- Action item -
Return the records below from the line containing "ATOM 130 N N" onward, exactly, through and including the last line.

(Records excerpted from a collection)
*** Begin section ***
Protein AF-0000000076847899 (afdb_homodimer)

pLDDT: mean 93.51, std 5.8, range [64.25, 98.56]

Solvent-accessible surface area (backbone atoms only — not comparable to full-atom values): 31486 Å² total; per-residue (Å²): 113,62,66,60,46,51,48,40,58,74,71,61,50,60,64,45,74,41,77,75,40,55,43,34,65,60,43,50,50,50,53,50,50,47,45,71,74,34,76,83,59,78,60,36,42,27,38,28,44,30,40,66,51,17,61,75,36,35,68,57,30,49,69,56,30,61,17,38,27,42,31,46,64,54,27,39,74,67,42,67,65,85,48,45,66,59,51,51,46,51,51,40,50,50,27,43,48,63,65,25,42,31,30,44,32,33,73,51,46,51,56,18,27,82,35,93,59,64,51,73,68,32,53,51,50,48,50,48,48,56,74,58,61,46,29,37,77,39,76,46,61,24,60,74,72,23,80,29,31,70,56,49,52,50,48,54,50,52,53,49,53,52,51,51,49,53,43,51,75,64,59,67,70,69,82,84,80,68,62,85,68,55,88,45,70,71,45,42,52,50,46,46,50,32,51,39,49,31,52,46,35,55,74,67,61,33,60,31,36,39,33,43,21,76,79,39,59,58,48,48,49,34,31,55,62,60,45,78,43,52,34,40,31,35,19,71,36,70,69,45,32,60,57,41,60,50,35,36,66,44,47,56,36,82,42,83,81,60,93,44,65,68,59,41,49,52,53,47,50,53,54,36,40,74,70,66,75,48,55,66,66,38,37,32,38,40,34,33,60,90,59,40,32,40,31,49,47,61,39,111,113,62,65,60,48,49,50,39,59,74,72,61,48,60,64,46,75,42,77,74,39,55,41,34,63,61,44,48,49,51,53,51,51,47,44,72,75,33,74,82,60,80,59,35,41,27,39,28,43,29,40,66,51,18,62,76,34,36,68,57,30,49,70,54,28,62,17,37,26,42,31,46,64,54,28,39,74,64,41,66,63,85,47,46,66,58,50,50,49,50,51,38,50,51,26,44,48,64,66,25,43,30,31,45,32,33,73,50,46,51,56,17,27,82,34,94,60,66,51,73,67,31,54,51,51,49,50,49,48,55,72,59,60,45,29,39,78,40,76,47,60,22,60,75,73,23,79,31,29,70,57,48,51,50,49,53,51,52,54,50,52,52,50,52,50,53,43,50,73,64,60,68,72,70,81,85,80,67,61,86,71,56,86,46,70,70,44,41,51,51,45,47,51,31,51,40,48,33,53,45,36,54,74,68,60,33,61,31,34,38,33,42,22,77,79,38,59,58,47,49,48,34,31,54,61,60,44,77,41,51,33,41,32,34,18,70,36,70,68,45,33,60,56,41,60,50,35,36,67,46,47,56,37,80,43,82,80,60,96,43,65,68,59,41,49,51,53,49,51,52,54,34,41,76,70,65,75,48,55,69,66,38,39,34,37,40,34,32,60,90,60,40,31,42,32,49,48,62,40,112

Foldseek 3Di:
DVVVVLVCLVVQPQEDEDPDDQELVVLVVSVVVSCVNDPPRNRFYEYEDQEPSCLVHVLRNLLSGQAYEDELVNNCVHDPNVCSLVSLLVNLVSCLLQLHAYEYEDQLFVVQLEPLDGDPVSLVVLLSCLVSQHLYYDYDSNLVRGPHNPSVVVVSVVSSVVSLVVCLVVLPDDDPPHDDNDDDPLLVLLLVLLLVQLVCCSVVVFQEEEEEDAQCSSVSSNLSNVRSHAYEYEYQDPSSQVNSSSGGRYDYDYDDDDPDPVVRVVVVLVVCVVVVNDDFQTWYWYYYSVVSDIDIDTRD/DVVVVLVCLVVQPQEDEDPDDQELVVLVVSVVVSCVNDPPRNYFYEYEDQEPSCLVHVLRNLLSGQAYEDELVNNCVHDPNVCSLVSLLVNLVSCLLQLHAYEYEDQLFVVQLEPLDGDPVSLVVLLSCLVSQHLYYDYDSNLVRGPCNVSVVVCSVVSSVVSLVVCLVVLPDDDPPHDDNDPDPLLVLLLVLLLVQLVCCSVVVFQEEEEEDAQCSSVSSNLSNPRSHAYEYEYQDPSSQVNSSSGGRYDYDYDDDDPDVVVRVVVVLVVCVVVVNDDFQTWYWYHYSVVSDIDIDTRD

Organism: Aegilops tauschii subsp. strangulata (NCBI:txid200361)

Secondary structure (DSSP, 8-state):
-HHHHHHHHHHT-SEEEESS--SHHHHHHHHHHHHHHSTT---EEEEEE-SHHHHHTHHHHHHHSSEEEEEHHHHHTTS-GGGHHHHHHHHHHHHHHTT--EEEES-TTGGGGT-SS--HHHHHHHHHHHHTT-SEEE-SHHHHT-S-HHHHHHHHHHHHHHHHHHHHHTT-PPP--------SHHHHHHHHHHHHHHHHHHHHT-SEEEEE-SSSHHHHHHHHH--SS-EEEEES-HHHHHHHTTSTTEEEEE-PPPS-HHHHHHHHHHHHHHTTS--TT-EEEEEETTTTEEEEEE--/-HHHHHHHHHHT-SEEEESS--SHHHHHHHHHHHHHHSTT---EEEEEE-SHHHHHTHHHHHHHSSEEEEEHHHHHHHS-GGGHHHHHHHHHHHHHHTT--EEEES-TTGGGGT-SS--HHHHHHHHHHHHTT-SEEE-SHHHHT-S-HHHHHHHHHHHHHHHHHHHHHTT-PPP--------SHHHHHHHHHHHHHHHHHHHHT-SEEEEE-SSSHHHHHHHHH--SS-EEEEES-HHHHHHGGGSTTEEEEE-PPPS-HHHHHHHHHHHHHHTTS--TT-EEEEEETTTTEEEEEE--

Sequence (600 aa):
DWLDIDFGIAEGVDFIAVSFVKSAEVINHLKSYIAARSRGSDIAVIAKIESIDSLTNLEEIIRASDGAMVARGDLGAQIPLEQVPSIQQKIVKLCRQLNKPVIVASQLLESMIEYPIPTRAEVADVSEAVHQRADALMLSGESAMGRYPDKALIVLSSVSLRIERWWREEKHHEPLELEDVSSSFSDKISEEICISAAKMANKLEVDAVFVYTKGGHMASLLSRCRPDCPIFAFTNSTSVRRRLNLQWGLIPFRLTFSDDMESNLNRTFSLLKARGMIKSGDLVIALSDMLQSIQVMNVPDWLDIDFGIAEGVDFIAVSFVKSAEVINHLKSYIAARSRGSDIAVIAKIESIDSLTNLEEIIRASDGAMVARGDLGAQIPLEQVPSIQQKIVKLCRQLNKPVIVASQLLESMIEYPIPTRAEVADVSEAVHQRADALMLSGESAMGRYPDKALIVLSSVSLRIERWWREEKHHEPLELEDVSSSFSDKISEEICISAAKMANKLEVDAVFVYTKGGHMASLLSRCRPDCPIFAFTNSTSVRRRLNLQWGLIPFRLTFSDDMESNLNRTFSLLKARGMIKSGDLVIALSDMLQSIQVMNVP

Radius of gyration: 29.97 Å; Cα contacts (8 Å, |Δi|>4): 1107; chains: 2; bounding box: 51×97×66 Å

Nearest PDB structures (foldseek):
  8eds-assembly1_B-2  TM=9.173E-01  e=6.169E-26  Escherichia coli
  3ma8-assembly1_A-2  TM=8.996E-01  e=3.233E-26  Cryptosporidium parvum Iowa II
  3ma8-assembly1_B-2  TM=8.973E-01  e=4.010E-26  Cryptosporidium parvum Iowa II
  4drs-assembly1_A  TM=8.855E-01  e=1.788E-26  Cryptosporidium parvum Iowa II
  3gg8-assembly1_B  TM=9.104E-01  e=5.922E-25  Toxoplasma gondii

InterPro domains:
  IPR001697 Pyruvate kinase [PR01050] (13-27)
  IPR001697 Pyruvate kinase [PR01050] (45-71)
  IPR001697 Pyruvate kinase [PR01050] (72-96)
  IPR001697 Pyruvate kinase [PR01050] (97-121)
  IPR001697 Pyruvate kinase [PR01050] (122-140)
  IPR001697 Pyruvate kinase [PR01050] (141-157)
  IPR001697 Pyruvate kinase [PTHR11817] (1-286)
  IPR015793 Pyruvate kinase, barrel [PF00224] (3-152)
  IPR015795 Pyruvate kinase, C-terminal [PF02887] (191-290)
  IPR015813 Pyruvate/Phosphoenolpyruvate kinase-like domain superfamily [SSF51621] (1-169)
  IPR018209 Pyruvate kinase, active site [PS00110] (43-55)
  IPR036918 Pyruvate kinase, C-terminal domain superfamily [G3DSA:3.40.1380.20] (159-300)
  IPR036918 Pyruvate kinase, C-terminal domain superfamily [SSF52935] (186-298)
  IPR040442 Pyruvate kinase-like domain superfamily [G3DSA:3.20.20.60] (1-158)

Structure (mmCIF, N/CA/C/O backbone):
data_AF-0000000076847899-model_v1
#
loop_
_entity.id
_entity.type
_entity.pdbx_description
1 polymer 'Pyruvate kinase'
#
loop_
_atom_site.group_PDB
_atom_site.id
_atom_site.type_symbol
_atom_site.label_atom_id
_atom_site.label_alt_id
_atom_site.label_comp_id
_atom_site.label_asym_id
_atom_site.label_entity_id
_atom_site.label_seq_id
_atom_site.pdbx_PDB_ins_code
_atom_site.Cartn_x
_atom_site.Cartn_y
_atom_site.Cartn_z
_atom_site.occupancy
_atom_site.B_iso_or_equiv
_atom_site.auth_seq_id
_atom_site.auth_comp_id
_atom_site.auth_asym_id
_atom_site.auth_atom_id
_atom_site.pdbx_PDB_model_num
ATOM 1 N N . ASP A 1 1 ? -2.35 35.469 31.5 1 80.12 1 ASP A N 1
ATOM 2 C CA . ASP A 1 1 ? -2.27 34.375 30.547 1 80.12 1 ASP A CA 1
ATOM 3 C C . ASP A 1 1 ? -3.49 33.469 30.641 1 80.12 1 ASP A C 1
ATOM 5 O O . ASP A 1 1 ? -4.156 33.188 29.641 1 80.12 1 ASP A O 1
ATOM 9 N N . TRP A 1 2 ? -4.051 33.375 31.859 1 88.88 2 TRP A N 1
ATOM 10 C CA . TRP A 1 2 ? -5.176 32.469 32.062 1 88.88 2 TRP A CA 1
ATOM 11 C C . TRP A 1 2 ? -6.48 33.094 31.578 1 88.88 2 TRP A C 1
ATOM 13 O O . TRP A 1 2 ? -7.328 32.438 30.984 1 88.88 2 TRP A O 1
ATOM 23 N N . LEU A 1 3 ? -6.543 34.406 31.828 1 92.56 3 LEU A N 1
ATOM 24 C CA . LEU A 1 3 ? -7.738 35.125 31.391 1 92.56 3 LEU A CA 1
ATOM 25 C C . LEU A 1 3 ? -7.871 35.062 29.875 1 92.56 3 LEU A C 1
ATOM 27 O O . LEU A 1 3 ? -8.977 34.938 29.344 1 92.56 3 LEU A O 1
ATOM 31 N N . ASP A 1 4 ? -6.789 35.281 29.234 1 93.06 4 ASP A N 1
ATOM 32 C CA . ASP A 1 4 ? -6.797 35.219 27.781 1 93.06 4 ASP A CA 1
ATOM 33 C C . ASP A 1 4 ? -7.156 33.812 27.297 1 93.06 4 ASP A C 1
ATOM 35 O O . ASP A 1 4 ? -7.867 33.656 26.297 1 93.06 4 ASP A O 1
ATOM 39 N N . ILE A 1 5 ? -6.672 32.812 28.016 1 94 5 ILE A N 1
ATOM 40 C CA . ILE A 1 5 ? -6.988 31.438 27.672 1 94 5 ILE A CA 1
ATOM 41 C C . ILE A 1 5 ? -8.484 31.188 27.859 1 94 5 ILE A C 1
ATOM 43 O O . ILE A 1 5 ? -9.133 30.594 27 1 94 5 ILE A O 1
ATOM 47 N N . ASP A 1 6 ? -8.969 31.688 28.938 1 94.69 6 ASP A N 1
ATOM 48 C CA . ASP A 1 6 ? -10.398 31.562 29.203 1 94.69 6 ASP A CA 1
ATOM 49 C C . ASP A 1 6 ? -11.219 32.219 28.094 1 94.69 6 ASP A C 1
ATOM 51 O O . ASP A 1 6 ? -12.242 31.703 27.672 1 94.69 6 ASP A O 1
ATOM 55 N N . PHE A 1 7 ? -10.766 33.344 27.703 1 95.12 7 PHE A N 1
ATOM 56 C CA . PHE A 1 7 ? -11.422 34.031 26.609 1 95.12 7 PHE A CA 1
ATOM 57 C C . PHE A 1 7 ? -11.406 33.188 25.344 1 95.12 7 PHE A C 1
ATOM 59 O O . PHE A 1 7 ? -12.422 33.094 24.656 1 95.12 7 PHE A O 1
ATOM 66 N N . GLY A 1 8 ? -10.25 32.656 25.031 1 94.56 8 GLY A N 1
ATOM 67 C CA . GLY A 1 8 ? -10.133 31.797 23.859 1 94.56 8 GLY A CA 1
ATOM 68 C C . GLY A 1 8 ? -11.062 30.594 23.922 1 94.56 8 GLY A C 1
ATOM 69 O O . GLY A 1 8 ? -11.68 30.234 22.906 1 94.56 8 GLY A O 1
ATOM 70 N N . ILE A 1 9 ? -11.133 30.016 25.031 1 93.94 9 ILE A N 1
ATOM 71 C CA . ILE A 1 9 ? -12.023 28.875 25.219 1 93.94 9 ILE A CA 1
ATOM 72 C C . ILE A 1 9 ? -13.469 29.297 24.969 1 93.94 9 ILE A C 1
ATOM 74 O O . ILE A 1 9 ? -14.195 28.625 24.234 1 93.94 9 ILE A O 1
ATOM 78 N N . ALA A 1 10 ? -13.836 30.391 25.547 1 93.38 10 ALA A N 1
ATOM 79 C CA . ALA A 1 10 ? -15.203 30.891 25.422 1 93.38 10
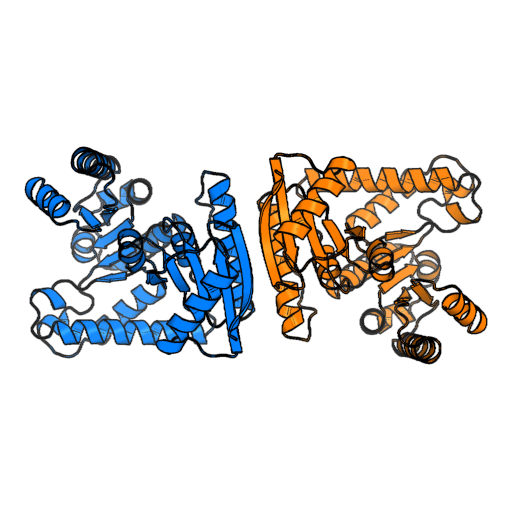 ALA A CA 1
ATOM 80 C C . ALA A 1 10 ? -15.547 31.203 23.969 1 93.38 10 ALA A C 1
ATOM 82 O O . ALA A 1 10 ? -16.688 31.016 23.547 1 93.38 10 ALA A O 1
ATOM 83 N N . GLU A 1 11 ? -14.57 31.75 23.203 1 93.44 11 GLU A N 1
ATOM 84 C CA . GLU A 1 11 ? -14.781 32.125 21.812 1 93.44 11 GLU A CA 1
ATOM 85 C C . GLU A 1 11 ? -14.734 30.906 20.906 1 93.44 11 GLU A C 1
ATOM 87 O O . GLU A 1 11 ? -15.039 31.016 19.703 1 93.44 11 GLU A O 1
ATOM 92 N N . GLY A 1 12 ? -14.312 29.812 21.438 1 92 12 GLY A N 1
ATOM 93 C CA . GLY A 1 12 ? -14.305 28.578 20.656 1 92 12 GLY A CA 1
ATOM 94 C C . GLY A 1 12 ? -13.164 28.5 19.672 1 92 12 GLY A C 1
ATOM 95 O O . GLY A 1 12 ? -13.359 28.125 18.516 1 92 12 GLY A O 1
ATOM 96 N N . VAL A 1 13 ? -11.953 28.922 20.078 1 94.5 13 VAL A N 1
ATOM 97 C CA . VAL A 1 13 ? -10.789 28.859 19.188 1 94.5 13 VAL A CA 1
ATOM 98 C C . VAL A 1 13 ? -10.445 27.391 18.906 1 94.5 13 VAL A C 1
ATOM 100 O O . VAL A 1 13 ? -10.766 26.516 19.719 1 94.5 13 VAL A O 1
ATOM 103 N N . ASP A 1 14 ? -9.836 27.156 17.844 1 95.38 14 ASP A N 1
ATOM 104 C CA . ASP A 1 14 ? -9.445 25.797 17.469 1 95.38 14 ASP A CA 1
ATOM 105 C C . ASP A 1 14 ? -8.086 25.438 18.047 1 95.38 14 ASP A C 1
ATOM 107 O O . ASP A 1 14 ? -7.82 24.266 18.328 1 95.38 14 ASP A O 1
ATOM 111 N N . PHE A 1 15 ? -7.207 26.484 18.219 1 96.69 15 PHE A N 1
ATOM 112 C CA . PHE A 1 15 ? -5.84 26.266 18.688 1 96.69 15 PHE A CA 1
ATOM 113 C C . PHE A 1 15 ? -5.441 27.312 19.719 1 96.69 15 PHE A C 1
ATOM 115 O O . PHE A 1 15 ? -5.848 28.469 19.625 1 96.69 15 PHE A O 1
ATOM 122 N N . ILE A 1 16 ? -4.699 26.859 20.641 1 96.44 16 ILE A N 1
ATOM 123 C CA . ILE A 1 16 ? -4.008 27.766 21.562 1 96.44 16 ILE A CA 1
ATOM 124 C C . ILE A 1 16 ? -2.506 27.5 21.516 1 96.44 16 ILE A C 1
ATOM 126 O O . ILE A 1 16 ? -2.061 26.359 21.734 1 96.44 16 ILE A O 1
ATOM 130 N N . ALA A 1 17 ? -1.791 28.531 21.172 1 96.38 17 ALA A N 1
ATOM 131 C CA . ALA A 1 17 ? -0.333 28.438 21.156 1 96.38 17 ALA A CA 1
ATOM 132 C C . ALA A 1 17 ? 0.261 28.938 22.469 1 96.38 17 ALA A C 1
ATOM 134 O O . ALA A 1 17 ? -0.104 30.016 22.953 1 96.38 17 ALA A O 1
ATOM 135 N N . VAL A 1 18 ? 1.167 28.172 23.016 1 95.31 18 VAL A N 1
ATOM 136 C CA . VAL A 1 18 ? 1.778 28.516 24.297 1 95.31 18 VAL A CA 1
ATOM 137 C C . VAL A 1 18 ? 3.238 28.906 24.078 1 95.31 18 VAL A C 1
ATOM 139 O O . VAL A 1 18 ? 3.992 28.188 23.422 1 95.31 18 VAL A O 1
ATOM 142 N N . SER A 1 19 ? 3.619 30.062 24.688 1 94.75 19 SER A N 1
ATOM 143 C CA . SER A 1 19 ? 4.957 30.609 24.516 1 94.75 19 SER A CA 1
ATOM 144 C C . SER A 1 19 ? 5.922 30.062 25.562 1 94.75 19 SER A C 1
ATOM 146 O O . SER A 1 19 ? 5.504 29.688 26.656 1 94.75 19 SER A O 1
ATOM 148 N N . PHE A 1 20 ? 7.156 29.953 25.172 1 93.62 20 PHE A N 1
ATOM 149 C CA . PHE A 1 20 ? 8.297 29.672 26.031 1 93.62 20 PHE A CA 1
ATOM 150 C C . PHE A 1 20 ? 8.102 28.359 26.766 1 93.62 20 PHE A C 1
ATOM 152 O O . PHE A 1 20 ? 8.25 28.297 27.984 1 93.62 20 PHE A O 1
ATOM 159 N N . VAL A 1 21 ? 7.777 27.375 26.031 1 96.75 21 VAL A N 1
*** End section ***
- Exercise result -
ATOM 130 N N . ALA A 1 17 ? -1.791 28.531 21.172 1 96.38 17 ALA A N 1
ATOM 131 C CA . ALA A 1 17 ? -0.333 28.438 21.156 1 96.38 17 ALA A CA 1
ATOM 132 C C . ALA A 1 17 ? 0.261 28.938 22.469 1 96.38 17 ALA A C 1
ATOM 134 O O . ALA A 1 17 ? -0.104 30.016 22.953 1 96.38 17 ALA A O 1
ATOM 135 N N . VAL A 1 18 ? 1.167 28.172 23.016 1 95.31 18 VAL A N 1
ATOM 136 C CA . VAL A 1 18 ? 1.778 28.516 24.297 1 95.31 18 VAL A CA 1
ATOM 137 C C . VAL A 1 18 ? 3.238 28.906 24.078 1 95.31 18 VAL A C 1
ATOM 139 O O . VAL A 1 18 ? 3.992 28.188 23.422 1 95.31 18 VAL A O 1
ATOM 142 N N . SER A 1 19 ? 3.619 30.062 24.688 1 94.75 19 SER A N 1
ATOM 143 C CA . SER A 1 19 ? 4.957 30.609 24.516 1 94.75 19 SER A CA 1
ATOM 144 C C . SER A 1 19 ? 5.922 30.062 25.562 1 94.75 19 SER A C 1
ATOM 146 O O . SER A 1 19 ? 5.504 29.688 26.656 1 94.75 19 SER A O 1
ATOM 148 N N . PHE A 1 20 ? 7.156 29.953 25.172 1 93.62 20 PHE A N 1
ATOM 149 C CA . PHE A 1 20 ? 8.297 29.672 26.031 1 93.62 20 PHE A CA 1
ATOM 150 C C . PHE A 1 20 ? 8.102 28.359 26.766 1 93.62 20 PHE A C 1
ATOM 152 O O . PHE A 1 20 ? 8.25 28.297 27.984 1 93.62 20 PHE A O 1
ATOM 159 N N . VAL A 1 21 ? 7.777 27.375 26.031 1 96.75 21 VAL A N 1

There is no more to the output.